Matching sandbox configuration to task risk

The sandbox shifts the question from “is this model trustworthy?” to “is this model trustworthy enough for this specific task with these specific restrictions?”

With network off and filesystem scoped to a throwaway project, the model operating in that context has low risk even with aggressive autonomous permissions. The restrictions absorb most of the impact of bad decisions.

With network on and the model operating on a production project that has real credentials, a live database URL, and infrastructure configuration in .env, the restrictions absorb very little. Now the configuration is roughly equivalent to giving the model unrestricted access and trusting it not to misuse it.

The practical calibration:

exploratory / throwaway project → higher autonomous permissions, network on if needed
production config / real credentials → network off, confirm non-trivial file operations
automated CI pipeline → network scoped to necessary registries only, no credential files in scope

A useful heuristic: if you’d be uncomfortable running every command in a session manually in your current environment, you probably shouldn’t let Codex run them autonomously with the same permissions in that environment.

The sandbox exists because the model isn’t perfect. Configuring it well means acknowledging which mistakes are tolerable at which cost, not assuming the default configuration covers every case.

One operational note worth keeping: when you do enable network access for a session that runs npm install, review what packages were actually installed before committing the lockfile change. The sandbox permitted the install; you still own the decision of whether that install was correct.

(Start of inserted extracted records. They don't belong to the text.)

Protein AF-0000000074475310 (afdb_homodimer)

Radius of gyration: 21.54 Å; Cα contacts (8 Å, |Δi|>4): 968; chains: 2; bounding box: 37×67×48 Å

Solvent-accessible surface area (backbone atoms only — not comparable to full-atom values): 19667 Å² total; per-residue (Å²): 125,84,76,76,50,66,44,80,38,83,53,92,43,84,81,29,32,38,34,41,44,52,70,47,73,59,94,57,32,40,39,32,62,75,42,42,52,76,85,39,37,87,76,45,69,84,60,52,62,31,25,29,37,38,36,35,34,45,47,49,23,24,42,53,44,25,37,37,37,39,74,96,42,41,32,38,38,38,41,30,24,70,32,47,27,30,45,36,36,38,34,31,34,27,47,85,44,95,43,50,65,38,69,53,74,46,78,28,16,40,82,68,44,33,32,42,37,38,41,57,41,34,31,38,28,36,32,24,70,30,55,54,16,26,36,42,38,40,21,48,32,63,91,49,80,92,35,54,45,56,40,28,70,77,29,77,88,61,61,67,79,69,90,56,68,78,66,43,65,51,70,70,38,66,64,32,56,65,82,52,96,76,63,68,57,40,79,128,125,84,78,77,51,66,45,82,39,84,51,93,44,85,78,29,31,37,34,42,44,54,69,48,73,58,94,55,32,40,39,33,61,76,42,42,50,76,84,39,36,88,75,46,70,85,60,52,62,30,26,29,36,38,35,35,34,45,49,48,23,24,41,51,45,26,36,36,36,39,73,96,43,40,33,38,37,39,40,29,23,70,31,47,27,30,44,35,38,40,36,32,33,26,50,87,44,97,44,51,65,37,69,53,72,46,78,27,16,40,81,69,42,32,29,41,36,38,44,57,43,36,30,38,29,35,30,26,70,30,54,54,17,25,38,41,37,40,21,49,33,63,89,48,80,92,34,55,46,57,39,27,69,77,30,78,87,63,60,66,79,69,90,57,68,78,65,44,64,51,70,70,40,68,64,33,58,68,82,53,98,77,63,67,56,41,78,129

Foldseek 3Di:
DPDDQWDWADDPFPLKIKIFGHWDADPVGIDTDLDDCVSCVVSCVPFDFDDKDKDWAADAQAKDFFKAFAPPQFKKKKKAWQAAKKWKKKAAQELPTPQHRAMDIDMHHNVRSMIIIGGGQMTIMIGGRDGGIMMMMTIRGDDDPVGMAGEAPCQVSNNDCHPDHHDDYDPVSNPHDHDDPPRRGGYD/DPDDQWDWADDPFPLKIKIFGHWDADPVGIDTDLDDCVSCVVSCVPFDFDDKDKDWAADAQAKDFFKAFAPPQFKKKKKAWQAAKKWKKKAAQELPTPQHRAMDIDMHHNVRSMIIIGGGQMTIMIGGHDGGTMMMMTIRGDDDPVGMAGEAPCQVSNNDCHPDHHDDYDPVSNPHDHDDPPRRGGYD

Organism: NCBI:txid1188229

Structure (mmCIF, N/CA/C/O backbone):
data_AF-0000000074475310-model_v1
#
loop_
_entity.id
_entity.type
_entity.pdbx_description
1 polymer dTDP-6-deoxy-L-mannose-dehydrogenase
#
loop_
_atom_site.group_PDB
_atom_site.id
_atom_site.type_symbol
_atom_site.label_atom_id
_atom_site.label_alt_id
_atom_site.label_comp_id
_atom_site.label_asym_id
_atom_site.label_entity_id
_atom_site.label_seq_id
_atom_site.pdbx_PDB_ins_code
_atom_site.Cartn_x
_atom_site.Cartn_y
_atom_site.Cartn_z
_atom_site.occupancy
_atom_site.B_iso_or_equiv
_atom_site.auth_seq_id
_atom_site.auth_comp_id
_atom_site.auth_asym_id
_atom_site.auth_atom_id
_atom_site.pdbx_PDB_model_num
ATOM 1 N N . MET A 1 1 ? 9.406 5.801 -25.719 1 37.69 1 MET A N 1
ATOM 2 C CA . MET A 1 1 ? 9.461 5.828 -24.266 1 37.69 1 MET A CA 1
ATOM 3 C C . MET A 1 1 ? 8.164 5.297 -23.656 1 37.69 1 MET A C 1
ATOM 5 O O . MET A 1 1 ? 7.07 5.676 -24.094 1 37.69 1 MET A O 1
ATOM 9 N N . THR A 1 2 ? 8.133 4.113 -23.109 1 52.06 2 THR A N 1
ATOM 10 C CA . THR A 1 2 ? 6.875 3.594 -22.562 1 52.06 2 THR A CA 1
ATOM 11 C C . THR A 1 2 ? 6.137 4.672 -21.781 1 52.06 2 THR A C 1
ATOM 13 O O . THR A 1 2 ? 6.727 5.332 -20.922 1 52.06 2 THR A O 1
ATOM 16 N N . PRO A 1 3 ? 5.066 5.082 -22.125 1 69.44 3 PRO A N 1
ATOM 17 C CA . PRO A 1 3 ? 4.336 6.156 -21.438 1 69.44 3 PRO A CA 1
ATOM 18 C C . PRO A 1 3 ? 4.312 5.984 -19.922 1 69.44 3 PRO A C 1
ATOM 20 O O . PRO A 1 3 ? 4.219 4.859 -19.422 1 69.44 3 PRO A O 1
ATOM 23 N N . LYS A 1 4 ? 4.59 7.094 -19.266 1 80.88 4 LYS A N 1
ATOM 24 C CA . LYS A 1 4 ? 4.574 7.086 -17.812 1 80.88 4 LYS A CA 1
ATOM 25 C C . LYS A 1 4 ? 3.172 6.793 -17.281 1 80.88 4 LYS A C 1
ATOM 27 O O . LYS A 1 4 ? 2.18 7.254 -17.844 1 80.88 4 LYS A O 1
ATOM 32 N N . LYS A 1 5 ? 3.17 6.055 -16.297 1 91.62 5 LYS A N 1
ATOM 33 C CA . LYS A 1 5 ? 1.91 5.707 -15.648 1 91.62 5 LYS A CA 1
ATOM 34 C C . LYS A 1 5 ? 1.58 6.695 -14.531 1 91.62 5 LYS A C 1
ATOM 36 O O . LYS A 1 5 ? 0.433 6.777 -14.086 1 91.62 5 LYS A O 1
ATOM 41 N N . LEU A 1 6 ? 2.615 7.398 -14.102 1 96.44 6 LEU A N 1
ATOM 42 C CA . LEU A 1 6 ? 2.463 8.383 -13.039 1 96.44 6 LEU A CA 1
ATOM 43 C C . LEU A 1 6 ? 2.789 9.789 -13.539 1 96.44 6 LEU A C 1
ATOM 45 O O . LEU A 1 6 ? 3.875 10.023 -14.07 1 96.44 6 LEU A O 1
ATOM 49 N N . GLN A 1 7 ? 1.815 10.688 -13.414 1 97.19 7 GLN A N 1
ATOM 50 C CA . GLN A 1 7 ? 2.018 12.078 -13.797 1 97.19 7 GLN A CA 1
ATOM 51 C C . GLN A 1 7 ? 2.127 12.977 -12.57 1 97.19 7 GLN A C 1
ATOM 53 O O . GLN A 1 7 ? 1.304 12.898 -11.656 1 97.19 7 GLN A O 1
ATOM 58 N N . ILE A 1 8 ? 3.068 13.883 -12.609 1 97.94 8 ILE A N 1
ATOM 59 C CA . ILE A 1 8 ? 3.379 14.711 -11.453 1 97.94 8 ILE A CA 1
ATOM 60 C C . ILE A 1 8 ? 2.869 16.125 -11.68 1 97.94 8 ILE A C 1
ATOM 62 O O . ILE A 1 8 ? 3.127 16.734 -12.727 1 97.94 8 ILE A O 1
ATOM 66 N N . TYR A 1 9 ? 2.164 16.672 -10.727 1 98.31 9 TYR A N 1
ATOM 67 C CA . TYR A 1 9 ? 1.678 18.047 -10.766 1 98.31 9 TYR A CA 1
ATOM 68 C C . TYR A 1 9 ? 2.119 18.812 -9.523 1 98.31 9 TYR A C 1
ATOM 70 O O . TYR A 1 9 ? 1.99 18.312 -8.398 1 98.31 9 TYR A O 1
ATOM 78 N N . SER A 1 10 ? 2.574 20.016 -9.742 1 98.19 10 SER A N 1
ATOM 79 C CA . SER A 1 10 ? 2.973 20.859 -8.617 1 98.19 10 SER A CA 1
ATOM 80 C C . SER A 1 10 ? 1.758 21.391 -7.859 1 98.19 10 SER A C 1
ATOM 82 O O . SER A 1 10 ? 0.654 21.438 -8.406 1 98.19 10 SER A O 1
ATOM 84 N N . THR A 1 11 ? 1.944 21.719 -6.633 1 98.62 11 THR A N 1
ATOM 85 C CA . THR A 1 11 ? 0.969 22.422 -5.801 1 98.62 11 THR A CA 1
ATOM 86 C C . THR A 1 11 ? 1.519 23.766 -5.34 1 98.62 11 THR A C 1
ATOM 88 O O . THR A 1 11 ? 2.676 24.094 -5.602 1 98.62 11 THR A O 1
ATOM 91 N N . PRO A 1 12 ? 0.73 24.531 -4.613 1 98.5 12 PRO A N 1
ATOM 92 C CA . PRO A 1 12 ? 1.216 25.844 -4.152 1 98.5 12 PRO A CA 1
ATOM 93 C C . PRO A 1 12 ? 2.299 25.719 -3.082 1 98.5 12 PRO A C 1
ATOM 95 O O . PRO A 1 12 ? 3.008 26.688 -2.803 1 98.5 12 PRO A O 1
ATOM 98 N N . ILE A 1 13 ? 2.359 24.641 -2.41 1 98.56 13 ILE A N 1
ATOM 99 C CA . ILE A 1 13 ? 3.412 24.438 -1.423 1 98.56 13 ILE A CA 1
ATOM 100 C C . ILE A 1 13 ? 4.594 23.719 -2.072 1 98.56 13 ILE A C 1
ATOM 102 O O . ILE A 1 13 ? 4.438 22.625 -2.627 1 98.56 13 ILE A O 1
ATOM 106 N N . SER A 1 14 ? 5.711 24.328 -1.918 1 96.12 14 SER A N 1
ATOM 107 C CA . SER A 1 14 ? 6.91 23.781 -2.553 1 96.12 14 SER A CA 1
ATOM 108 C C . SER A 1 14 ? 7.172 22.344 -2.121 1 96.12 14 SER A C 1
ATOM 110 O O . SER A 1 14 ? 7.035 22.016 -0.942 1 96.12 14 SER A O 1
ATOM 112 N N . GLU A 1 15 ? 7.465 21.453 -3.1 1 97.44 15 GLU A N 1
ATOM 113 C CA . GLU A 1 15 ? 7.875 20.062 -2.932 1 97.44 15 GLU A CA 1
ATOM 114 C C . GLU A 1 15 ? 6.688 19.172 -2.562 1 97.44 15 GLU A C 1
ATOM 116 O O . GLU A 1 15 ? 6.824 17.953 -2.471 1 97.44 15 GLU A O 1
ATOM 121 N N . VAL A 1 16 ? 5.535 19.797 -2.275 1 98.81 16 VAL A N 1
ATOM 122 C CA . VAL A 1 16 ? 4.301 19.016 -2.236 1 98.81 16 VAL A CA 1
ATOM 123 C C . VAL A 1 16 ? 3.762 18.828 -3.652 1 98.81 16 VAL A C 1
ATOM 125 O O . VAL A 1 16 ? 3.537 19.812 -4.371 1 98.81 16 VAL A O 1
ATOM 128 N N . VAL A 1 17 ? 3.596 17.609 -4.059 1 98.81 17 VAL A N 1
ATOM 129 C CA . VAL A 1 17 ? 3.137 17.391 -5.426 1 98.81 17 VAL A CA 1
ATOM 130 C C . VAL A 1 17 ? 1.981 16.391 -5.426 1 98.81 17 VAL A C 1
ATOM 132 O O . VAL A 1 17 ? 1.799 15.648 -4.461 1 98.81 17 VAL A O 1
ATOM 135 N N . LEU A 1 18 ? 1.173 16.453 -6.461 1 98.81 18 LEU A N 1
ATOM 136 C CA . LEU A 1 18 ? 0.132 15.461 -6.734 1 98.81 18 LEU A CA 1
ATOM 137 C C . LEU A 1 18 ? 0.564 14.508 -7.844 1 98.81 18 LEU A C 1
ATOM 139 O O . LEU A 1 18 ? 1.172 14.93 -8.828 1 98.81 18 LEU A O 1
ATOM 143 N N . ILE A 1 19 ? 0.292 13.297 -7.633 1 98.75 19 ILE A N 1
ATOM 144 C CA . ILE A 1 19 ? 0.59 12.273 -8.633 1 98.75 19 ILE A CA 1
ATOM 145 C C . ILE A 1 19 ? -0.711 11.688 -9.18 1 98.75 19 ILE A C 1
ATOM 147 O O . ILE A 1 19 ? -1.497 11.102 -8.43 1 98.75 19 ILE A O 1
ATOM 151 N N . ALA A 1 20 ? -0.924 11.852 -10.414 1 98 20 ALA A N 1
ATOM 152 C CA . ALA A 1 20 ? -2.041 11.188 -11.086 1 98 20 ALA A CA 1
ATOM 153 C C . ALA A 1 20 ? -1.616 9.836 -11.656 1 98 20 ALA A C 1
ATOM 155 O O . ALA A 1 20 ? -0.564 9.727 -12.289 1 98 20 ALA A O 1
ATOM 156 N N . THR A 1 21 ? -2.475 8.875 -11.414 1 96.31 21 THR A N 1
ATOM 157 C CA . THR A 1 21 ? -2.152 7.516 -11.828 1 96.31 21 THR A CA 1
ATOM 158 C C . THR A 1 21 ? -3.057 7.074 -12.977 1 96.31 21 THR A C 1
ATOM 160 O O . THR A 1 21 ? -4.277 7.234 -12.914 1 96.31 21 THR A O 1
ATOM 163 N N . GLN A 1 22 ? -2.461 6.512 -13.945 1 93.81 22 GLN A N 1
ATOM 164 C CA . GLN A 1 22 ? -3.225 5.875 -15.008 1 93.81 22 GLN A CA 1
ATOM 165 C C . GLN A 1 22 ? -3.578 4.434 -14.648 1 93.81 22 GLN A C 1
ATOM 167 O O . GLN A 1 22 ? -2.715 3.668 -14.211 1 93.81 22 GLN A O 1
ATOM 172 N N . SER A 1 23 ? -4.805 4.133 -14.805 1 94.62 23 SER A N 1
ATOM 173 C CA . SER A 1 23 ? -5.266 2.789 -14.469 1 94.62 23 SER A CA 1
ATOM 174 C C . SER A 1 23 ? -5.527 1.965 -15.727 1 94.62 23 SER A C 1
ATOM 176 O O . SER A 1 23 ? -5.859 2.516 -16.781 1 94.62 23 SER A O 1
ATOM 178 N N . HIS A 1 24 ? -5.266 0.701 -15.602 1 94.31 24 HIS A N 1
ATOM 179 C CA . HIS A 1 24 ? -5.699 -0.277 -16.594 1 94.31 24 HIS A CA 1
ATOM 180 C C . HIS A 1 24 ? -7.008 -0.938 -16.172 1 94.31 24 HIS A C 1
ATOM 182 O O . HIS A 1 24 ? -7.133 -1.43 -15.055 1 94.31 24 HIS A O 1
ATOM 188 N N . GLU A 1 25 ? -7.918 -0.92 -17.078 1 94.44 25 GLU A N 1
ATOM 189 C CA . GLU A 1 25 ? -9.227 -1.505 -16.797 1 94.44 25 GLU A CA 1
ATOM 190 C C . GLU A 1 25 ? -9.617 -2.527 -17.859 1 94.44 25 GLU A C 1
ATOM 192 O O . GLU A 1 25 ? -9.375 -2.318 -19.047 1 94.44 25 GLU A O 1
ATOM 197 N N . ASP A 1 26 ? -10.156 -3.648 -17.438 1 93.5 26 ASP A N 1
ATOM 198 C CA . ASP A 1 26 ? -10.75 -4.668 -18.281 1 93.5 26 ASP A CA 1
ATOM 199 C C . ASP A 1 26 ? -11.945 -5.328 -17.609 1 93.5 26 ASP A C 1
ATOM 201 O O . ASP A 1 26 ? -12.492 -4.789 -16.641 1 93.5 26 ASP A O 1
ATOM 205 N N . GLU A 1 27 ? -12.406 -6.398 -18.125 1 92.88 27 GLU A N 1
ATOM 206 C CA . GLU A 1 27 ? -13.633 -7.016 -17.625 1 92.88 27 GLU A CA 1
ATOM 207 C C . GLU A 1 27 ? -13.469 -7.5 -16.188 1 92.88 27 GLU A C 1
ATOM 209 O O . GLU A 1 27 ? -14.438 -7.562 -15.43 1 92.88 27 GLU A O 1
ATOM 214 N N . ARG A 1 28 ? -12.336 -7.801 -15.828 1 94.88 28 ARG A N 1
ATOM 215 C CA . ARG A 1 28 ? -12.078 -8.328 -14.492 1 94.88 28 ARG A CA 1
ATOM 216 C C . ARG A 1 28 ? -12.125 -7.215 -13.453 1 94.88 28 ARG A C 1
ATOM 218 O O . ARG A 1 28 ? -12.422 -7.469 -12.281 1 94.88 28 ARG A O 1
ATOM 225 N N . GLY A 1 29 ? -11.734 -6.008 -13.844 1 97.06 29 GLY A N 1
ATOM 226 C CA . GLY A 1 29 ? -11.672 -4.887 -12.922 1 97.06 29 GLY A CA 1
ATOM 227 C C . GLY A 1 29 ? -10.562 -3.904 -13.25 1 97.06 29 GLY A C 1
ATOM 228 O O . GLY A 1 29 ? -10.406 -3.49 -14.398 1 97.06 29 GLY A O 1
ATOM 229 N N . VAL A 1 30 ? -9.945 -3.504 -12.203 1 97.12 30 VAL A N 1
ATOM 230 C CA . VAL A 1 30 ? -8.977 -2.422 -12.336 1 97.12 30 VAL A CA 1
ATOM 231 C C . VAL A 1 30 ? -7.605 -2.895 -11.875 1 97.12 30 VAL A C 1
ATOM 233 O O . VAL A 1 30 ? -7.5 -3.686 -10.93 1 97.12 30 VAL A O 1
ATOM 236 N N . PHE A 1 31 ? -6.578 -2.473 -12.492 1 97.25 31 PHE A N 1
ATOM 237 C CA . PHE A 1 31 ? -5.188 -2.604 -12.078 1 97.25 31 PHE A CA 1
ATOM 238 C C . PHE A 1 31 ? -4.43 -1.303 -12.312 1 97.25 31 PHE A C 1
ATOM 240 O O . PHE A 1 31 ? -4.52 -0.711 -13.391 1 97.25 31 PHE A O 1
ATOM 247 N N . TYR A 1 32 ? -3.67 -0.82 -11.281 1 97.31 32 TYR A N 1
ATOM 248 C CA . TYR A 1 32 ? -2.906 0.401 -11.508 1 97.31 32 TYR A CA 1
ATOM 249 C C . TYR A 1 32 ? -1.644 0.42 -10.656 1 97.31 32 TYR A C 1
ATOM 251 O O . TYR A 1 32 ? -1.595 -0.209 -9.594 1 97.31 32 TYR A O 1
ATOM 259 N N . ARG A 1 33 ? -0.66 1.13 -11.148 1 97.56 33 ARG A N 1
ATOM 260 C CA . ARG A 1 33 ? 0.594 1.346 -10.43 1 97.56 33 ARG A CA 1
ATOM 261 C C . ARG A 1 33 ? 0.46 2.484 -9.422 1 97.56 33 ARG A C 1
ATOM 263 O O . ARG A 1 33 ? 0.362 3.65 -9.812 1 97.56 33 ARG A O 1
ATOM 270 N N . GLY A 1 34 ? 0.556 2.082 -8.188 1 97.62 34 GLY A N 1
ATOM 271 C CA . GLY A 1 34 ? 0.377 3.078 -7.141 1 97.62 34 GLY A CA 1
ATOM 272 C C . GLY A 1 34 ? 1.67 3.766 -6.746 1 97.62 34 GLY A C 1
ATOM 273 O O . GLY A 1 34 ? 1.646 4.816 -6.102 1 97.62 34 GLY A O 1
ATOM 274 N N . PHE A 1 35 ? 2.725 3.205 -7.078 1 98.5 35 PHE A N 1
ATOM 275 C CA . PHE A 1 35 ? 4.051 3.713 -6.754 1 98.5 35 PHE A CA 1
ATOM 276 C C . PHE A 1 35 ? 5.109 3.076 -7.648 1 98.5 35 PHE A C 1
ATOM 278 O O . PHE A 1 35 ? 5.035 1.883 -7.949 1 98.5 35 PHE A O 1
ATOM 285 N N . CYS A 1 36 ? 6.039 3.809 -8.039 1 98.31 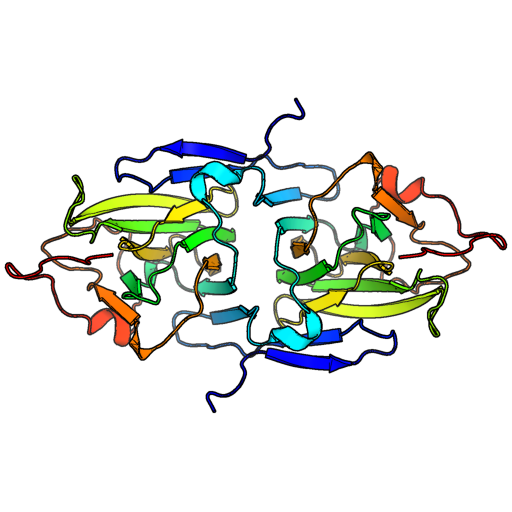36 CYS A N 1
ATOM 286 C CA . CYS A 1 36 ? 7.211 3.359 -8.781 1 98.31 36 CYS A CA 1
ATOM 287 C C . CYS A 1 36 ? 8.422 4.227 -8.469 1 98.31 36 CYS A C 1
ATOM 289 O O . CYS A 1 36 ? 8.438 5.418 -8.789 1 98.31 36 CYS A O 1
ATOM 291 N N . ASP A 1 37 ? 9.453 3.617 -7.879 1 98.06 37 ASP A N 1
ATOM 292 C CA . ASP A 1 37 ? 10.602 4.418 -7.465 1 98.06 37 ASP A CA 1
ATOM 293 C C . ASP A 1 37 ? 11.32 5.008 -8.672 1 98.06 37 ASP A C 1
ATOM 295 O O . ASP A 1 37 ? 11.859 6.113 -8.602 1 98.06 37 ASP A O 1
ATOM 299 N N . HIS A 1 38 ? 11.266 4.293 -9.805 1 97.19 38 HIS A N 1
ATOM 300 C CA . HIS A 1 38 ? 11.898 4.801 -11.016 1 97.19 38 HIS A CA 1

For teams that run Codex in shared CI environments, the sandbox configuration deserves a dedicated review. A CI job that invokes Codex with broad permissions — network on, no credential separation — has a different risk profile than an individual developer running it locally on a throwaway branch. The blast radius of a model mistake scales with the environment it’s running in. A misconfigured Codex session on a developer’s laptop is a recoverable incident; the same configuration on a CI runner with production credentials in the environment is a potentially serious one. Treating the sandbox defaults as suitable for both contexts isn’t correct.

One thing that often surprises people: the sandbox is active regardless of which --approval-policy mode you choose. The approval policy controls how often Codex pauses to ask for confirmation before running a command. The sandbox controls what those commands are allowed to do once they run. They’re independent axes. You can have a fully-interactive approval policy (Codex asks before every command) combined with no sandbox (commands can do anything once approved), or a fully-autonomous approval policy combined with the default sandbox (commands run without confirmation but within sandbox bounds). The defaults pair --approval-policy=on-failure with sandbox enabled — Codex confirms commands that would require the sandbox to block, and runs low-risk commands autonomously within the restricted environment.

The broader insight about Codex’s sandbox is that it’s doing something most security tooling doesn’t: restricting a cooperative process that you control, not a hostile one you’re defending against. Its goal isn’t to defeat an adversary — it’s to limit the footprint of imperfect automation. That narrower scope is exactly why it works for what it’s designed for, and exactly why it’s insufficient for threat models it wasn’t designed for.

As Codex matures and the models it runs improve, the default configurations will likely shift — more autonomous permission on straightforward tasks, tighter restrictions where the consequence of error is high. The current sandbox defaults are calibrated for where model reliability is now, not where it will be. Revisiting your session configuration as the tool evolves, rather than treating the current defaults as permanent, is the right long-term posture.